26. Today, many Singaporeans still navigate different healthcare applications, different logins, and different ways of accessing care. We can do better. That is why we are bringing together HealthHub and our cluster applications into a single digital front door, which we are on track to launch by November this year. At one level, this is about making digital services simpler. But I believe it is about something much more important. It is about making healthcare easier to understand, easier to navigate, and easier to participate in. Because when people understand their own health, they make better decisions. When caregivers have better information, they become stronger partners in care. When patients are more confident, healthcare becomes something we build together — not something that is simply delivered to them. Technology should not only strengthen our healthcare professionals. It should strengthen every Singaporean's ability to care for themselves and the people they love. That is how healthier societies are built.
Closing
27. Let me finish where I began. Over the past year, I have met many healthcare professionals. How doctors go the extra mile to explain complex diagnosis to patients. Nurses going beyond their duty to comfort anxious families long after their shifts should have ended, watching therapists celebrate the smallest milestones with their patients, watching social workers work tirelessly to bring together organisations that rarely sit around the table so they can provide better care for their clients. And I have watched colleagues quietly look after one another. None of these moments will ever appear in a report. But together, they define our healthcare system. They remind us that healthcare has never simply been about treating illness. It has always been about caring for people.

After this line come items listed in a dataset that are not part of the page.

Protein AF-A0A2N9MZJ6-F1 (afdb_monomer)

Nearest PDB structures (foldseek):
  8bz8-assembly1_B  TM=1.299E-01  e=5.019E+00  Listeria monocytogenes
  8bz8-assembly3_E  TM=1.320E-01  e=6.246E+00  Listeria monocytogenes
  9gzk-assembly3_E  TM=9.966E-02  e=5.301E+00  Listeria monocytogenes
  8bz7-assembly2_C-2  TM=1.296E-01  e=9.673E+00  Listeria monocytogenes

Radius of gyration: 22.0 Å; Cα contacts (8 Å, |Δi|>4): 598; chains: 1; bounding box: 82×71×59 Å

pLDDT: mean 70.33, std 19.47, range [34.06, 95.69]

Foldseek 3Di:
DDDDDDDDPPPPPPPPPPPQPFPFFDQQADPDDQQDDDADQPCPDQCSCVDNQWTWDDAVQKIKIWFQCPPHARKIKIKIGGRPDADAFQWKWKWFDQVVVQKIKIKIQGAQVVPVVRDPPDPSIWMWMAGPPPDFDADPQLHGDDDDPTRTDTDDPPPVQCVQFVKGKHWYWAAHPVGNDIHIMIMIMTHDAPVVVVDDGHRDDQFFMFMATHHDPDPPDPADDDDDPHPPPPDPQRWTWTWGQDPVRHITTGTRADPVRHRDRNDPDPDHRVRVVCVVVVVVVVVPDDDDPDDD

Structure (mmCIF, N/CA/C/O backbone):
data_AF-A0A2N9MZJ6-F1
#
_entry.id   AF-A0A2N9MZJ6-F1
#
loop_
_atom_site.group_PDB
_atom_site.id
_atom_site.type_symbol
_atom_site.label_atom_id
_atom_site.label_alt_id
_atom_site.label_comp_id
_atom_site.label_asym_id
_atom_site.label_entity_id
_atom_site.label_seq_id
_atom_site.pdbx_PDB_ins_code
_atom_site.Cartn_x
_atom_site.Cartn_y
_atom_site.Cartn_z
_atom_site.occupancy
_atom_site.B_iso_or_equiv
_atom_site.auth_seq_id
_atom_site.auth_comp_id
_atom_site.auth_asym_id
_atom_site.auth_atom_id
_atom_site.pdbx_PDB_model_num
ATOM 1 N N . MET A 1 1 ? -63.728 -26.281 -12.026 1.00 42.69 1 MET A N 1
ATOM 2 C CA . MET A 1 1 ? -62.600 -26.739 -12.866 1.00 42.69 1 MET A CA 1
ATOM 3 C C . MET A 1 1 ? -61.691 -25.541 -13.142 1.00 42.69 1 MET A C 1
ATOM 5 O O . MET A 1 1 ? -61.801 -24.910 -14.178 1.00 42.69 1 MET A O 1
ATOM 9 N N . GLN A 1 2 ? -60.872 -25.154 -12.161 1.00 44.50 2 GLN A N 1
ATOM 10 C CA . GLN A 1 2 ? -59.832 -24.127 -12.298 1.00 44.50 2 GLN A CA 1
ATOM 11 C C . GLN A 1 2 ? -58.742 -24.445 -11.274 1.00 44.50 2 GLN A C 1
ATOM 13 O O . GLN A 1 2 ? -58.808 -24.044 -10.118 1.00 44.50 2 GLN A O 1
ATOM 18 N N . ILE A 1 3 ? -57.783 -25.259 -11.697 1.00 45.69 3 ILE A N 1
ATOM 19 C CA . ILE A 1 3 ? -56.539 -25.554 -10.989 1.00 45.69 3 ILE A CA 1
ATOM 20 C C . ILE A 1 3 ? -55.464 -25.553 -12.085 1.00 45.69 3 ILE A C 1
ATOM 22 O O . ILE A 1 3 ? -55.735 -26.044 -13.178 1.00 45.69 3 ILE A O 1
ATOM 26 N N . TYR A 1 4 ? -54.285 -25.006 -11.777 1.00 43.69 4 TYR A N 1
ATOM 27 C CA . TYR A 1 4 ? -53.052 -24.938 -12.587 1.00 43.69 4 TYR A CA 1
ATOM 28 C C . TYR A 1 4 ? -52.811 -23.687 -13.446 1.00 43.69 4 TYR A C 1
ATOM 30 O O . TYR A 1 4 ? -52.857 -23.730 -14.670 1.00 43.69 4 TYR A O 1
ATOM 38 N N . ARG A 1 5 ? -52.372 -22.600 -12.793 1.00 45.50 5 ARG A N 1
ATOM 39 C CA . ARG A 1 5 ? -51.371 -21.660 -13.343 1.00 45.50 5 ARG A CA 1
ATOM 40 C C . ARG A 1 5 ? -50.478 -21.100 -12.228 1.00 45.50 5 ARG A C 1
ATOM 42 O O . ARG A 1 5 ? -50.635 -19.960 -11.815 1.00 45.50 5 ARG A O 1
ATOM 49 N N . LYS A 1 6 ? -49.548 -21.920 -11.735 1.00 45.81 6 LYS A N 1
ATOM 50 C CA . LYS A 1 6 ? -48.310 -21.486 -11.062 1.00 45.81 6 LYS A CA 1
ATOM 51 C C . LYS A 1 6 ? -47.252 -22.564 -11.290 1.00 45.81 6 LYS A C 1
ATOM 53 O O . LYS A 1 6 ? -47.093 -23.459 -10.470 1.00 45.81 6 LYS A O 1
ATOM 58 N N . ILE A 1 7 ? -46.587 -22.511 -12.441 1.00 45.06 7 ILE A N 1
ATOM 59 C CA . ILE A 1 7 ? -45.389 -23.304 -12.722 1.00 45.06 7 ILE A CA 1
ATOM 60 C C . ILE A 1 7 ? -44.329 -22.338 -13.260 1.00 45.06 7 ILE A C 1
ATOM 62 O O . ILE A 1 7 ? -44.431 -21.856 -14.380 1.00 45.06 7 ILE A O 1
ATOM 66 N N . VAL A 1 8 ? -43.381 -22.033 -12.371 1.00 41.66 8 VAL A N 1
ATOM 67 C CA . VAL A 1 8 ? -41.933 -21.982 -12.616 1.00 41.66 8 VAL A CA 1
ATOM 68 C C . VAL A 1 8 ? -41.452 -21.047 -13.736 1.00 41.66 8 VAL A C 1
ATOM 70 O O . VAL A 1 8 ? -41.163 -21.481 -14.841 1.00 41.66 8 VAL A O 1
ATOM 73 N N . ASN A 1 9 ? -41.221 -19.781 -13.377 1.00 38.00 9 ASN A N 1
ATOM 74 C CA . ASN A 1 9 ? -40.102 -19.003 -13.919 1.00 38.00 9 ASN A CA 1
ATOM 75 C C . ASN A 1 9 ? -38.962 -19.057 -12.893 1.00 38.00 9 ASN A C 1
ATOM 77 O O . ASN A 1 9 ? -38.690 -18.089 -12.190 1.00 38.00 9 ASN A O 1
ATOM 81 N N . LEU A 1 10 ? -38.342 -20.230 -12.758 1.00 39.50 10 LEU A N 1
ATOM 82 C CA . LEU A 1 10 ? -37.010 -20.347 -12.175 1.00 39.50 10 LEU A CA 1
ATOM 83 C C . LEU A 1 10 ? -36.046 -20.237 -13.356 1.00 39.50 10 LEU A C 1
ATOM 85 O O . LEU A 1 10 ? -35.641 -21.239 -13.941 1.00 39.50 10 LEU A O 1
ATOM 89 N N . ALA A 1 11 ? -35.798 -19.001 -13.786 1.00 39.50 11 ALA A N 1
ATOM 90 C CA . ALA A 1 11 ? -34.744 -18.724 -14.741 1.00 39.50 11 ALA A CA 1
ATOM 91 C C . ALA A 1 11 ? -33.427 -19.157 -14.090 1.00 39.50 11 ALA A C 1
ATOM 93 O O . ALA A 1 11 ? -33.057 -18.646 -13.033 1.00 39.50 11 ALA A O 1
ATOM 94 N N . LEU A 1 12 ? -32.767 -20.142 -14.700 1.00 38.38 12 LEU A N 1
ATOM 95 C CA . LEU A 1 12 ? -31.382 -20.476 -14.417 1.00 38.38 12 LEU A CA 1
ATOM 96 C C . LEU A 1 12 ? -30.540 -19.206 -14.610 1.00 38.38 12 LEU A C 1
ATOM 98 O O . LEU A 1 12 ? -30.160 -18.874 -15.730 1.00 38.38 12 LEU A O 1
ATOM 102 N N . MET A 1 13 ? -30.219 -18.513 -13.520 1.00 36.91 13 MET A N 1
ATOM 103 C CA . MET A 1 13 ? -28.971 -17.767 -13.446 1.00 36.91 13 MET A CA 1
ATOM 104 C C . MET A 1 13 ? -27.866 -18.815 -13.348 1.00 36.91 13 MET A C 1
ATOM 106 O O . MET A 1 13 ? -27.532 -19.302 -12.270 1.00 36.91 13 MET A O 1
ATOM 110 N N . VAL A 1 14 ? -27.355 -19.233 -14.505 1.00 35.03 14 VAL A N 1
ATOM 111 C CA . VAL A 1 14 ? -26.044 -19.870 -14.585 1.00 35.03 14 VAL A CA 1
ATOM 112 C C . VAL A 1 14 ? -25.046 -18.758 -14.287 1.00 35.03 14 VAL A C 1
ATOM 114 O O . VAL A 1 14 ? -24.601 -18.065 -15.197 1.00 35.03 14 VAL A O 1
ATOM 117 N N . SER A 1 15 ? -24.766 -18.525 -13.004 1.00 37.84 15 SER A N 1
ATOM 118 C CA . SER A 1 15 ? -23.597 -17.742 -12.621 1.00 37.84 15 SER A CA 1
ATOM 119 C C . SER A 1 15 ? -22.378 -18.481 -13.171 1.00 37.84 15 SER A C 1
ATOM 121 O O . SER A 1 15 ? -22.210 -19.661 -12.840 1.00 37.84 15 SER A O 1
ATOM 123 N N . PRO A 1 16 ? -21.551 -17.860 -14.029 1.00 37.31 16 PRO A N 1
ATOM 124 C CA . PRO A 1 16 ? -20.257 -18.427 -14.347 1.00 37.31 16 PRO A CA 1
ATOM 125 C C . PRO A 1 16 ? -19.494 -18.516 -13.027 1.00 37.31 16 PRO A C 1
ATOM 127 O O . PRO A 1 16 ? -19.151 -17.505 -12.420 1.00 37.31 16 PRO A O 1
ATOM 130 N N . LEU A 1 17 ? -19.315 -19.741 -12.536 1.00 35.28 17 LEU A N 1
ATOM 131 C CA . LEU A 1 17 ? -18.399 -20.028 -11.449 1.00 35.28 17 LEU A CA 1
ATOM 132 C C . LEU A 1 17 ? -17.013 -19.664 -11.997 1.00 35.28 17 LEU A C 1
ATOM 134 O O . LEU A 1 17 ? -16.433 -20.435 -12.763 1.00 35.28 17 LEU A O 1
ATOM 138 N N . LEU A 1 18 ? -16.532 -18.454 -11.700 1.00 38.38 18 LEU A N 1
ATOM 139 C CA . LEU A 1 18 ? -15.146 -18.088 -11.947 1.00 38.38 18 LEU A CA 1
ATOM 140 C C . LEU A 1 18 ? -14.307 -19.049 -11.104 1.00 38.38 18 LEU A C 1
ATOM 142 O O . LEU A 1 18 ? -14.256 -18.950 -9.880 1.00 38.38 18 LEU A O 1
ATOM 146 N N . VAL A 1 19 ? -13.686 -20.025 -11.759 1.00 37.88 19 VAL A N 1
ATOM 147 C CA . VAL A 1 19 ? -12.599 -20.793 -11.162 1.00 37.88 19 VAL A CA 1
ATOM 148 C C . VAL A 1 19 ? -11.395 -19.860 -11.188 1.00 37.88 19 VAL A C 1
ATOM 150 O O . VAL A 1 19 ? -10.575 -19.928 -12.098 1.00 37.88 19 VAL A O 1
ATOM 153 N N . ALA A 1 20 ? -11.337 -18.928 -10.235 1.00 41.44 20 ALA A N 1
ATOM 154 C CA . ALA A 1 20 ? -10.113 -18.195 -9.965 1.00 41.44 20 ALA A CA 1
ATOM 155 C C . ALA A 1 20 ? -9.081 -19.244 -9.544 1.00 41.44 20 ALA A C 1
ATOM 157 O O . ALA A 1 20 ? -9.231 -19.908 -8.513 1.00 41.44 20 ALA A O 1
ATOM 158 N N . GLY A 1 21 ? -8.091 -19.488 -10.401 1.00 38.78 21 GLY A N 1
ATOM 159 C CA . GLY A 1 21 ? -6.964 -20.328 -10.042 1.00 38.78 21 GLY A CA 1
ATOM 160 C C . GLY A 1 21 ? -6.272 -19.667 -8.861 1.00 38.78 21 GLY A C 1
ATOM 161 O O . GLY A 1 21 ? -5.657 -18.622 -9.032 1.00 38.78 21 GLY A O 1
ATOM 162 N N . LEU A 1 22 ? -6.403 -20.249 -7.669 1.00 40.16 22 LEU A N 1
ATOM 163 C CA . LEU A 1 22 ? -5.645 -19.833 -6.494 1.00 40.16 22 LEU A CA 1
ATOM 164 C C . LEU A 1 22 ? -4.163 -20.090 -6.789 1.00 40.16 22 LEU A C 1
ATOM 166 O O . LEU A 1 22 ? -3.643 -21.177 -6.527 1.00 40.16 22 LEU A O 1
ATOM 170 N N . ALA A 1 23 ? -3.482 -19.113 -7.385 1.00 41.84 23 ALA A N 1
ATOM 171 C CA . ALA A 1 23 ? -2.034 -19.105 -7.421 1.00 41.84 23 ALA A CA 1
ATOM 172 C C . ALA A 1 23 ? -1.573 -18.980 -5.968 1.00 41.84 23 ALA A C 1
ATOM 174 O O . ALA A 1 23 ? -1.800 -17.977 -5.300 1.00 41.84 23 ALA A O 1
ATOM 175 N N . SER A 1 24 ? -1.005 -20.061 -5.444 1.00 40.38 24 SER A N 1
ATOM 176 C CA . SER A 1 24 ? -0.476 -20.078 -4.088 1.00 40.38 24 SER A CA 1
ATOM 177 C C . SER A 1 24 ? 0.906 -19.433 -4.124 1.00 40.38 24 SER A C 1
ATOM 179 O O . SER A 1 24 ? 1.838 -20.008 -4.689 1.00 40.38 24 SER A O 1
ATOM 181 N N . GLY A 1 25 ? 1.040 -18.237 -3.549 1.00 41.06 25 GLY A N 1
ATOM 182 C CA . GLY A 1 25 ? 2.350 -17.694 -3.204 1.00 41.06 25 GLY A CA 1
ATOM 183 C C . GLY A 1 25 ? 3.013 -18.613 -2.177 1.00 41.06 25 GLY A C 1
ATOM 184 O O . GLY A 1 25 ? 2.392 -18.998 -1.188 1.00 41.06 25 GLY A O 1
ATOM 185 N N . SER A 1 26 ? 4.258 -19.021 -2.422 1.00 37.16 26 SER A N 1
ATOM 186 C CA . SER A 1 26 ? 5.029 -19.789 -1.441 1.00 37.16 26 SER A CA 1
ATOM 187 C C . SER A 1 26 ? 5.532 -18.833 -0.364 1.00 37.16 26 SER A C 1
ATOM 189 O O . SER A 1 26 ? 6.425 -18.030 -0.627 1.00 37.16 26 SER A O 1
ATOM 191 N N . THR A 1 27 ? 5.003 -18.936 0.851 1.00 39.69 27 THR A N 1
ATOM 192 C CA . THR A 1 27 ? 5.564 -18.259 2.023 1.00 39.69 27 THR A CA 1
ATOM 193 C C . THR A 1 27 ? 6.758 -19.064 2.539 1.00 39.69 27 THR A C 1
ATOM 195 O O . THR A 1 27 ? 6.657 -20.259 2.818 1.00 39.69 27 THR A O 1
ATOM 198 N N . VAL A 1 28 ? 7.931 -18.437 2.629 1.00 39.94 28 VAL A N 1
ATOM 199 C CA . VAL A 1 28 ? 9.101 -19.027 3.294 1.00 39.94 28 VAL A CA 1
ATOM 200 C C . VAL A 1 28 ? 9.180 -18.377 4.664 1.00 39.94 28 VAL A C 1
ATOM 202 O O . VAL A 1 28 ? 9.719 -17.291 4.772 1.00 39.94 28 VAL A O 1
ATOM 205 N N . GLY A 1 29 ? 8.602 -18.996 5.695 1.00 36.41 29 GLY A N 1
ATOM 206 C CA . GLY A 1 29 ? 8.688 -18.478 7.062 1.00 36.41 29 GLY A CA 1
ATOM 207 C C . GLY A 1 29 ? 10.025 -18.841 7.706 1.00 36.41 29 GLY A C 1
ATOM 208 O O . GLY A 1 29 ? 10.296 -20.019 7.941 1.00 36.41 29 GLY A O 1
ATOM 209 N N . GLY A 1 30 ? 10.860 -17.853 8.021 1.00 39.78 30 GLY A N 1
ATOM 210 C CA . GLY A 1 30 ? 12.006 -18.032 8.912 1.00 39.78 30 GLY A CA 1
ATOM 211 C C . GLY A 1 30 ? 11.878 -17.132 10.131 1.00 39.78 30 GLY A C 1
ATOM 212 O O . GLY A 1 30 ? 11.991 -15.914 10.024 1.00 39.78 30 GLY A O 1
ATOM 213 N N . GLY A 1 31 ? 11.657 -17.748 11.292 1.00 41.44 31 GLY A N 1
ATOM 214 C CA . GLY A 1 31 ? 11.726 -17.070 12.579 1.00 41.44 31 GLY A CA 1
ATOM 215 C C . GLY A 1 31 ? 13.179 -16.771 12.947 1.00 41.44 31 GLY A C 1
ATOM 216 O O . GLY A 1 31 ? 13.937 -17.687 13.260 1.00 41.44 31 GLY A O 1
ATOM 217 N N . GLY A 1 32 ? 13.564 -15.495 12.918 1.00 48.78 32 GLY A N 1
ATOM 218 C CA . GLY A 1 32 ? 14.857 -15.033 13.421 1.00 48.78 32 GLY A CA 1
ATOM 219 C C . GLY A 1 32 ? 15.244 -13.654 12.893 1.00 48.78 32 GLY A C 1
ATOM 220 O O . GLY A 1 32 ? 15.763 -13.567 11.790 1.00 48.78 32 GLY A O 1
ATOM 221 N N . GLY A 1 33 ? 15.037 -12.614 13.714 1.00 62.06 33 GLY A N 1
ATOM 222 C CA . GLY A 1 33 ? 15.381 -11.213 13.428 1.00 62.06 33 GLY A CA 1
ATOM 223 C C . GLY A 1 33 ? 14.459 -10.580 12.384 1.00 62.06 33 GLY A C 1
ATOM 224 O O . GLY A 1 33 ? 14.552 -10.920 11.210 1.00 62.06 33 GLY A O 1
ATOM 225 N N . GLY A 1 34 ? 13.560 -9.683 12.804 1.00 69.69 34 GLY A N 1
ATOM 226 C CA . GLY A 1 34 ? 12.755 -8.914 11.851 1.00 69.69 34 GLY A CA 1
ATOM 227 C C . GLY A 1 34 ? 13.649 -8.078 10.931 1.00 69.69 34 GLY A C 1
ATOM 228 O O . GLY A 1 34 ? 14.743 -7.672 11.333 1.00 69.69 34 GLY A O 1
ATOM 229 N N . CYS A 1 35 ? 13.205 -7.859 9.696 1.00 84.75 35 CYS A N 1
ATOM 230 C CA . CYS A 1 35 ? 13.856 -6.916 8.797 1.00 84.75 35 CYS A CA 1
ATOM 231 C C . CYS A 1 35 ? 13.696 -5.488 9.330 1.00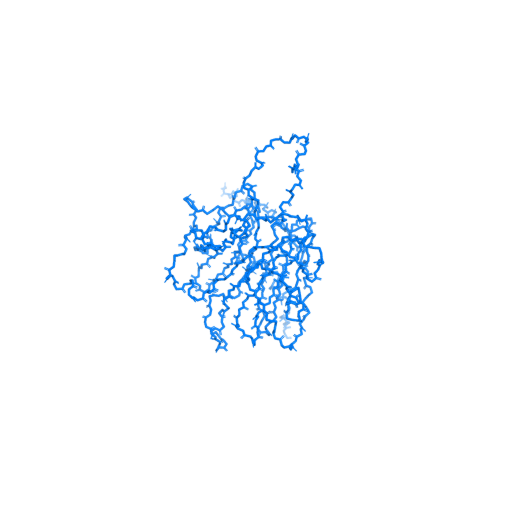 84.75 35 CYS A C 1
ATOM 233 O O . CYS A 1 35 ? 12.631 -5.129 9.834 1.00 84.75 35 CYS A O 1
ATOM 235 N N . ASP A 1 36 ? 14.744 -4.681 9.191 1.00 87.12 36 ASP A N 1
ATOM 236 C CA . ASP A 1 36 ? 14.664 -3.235 9.387 1.00 87.12 36 ASP A CA 1
ATOM 237 C C . ASP A 1 36 ? 14.361 -2.605 8.025 1.00 87.12 36 ASP A C 1
ATOM 239 O O . ASP A 1 36 ? 15.254 -2.495 7.185 1.00 87.12 36 ASP A O 1
ATOM 243 N N . HIS A 1 37 ? 13.083 -2.316 7.781 1.00 91.12 37 HIS A N 1
ATOM 244 C CA . HIS A 1 37 ? 12.615 -1.700 6.538 1.00 91.12 37 HIS A CA 1
ATOM 245 C C . HIS A 1 37 ? 12.547 -0.187 6.703 1.00 91.12 37 HIS A C 1
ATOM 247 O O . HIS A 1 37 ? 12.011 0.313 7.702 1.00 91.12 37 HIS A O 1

28. Sometimes we describe healthcare professionals as heroes. And all of you are. But I hope we never build a healthcare system that depends on heroics. Heroics are acts of individual courage. Healthcare must be built on systems that help ordinary people do extraordinary things together.
29. That, to me, is the promise of this moment. Not that technology replaces people. But that it allows people to spend more of themselves on the things that only humans can do.
30. Technology may become more capable. Our responsibility is to ensure that people become even more capable alongside it.
31. And that is the future that I hope we will build together. A future where healthcare professionals spend less time on paperwork and more time with patients. Where learning continues throughout an entire career. Where technology strengthens judgement rather than replacing it. Where patients become active partners in their own care. Where innovation makes healthcare not only smarter, but kinder. Not only more efficient, but more human.
32. So if we succeed, people will not remember this as the moment AI transformed healthcare. They will remember it as the moment we chose to use technology to strengthen what has always mattered most. People caring for people.
33. And I thank CHI for being an important partner in the ecosystem, and wish you all the very best in the coming years. I look forward to see what will happen, the achievements you make in 2026. Thank you very much.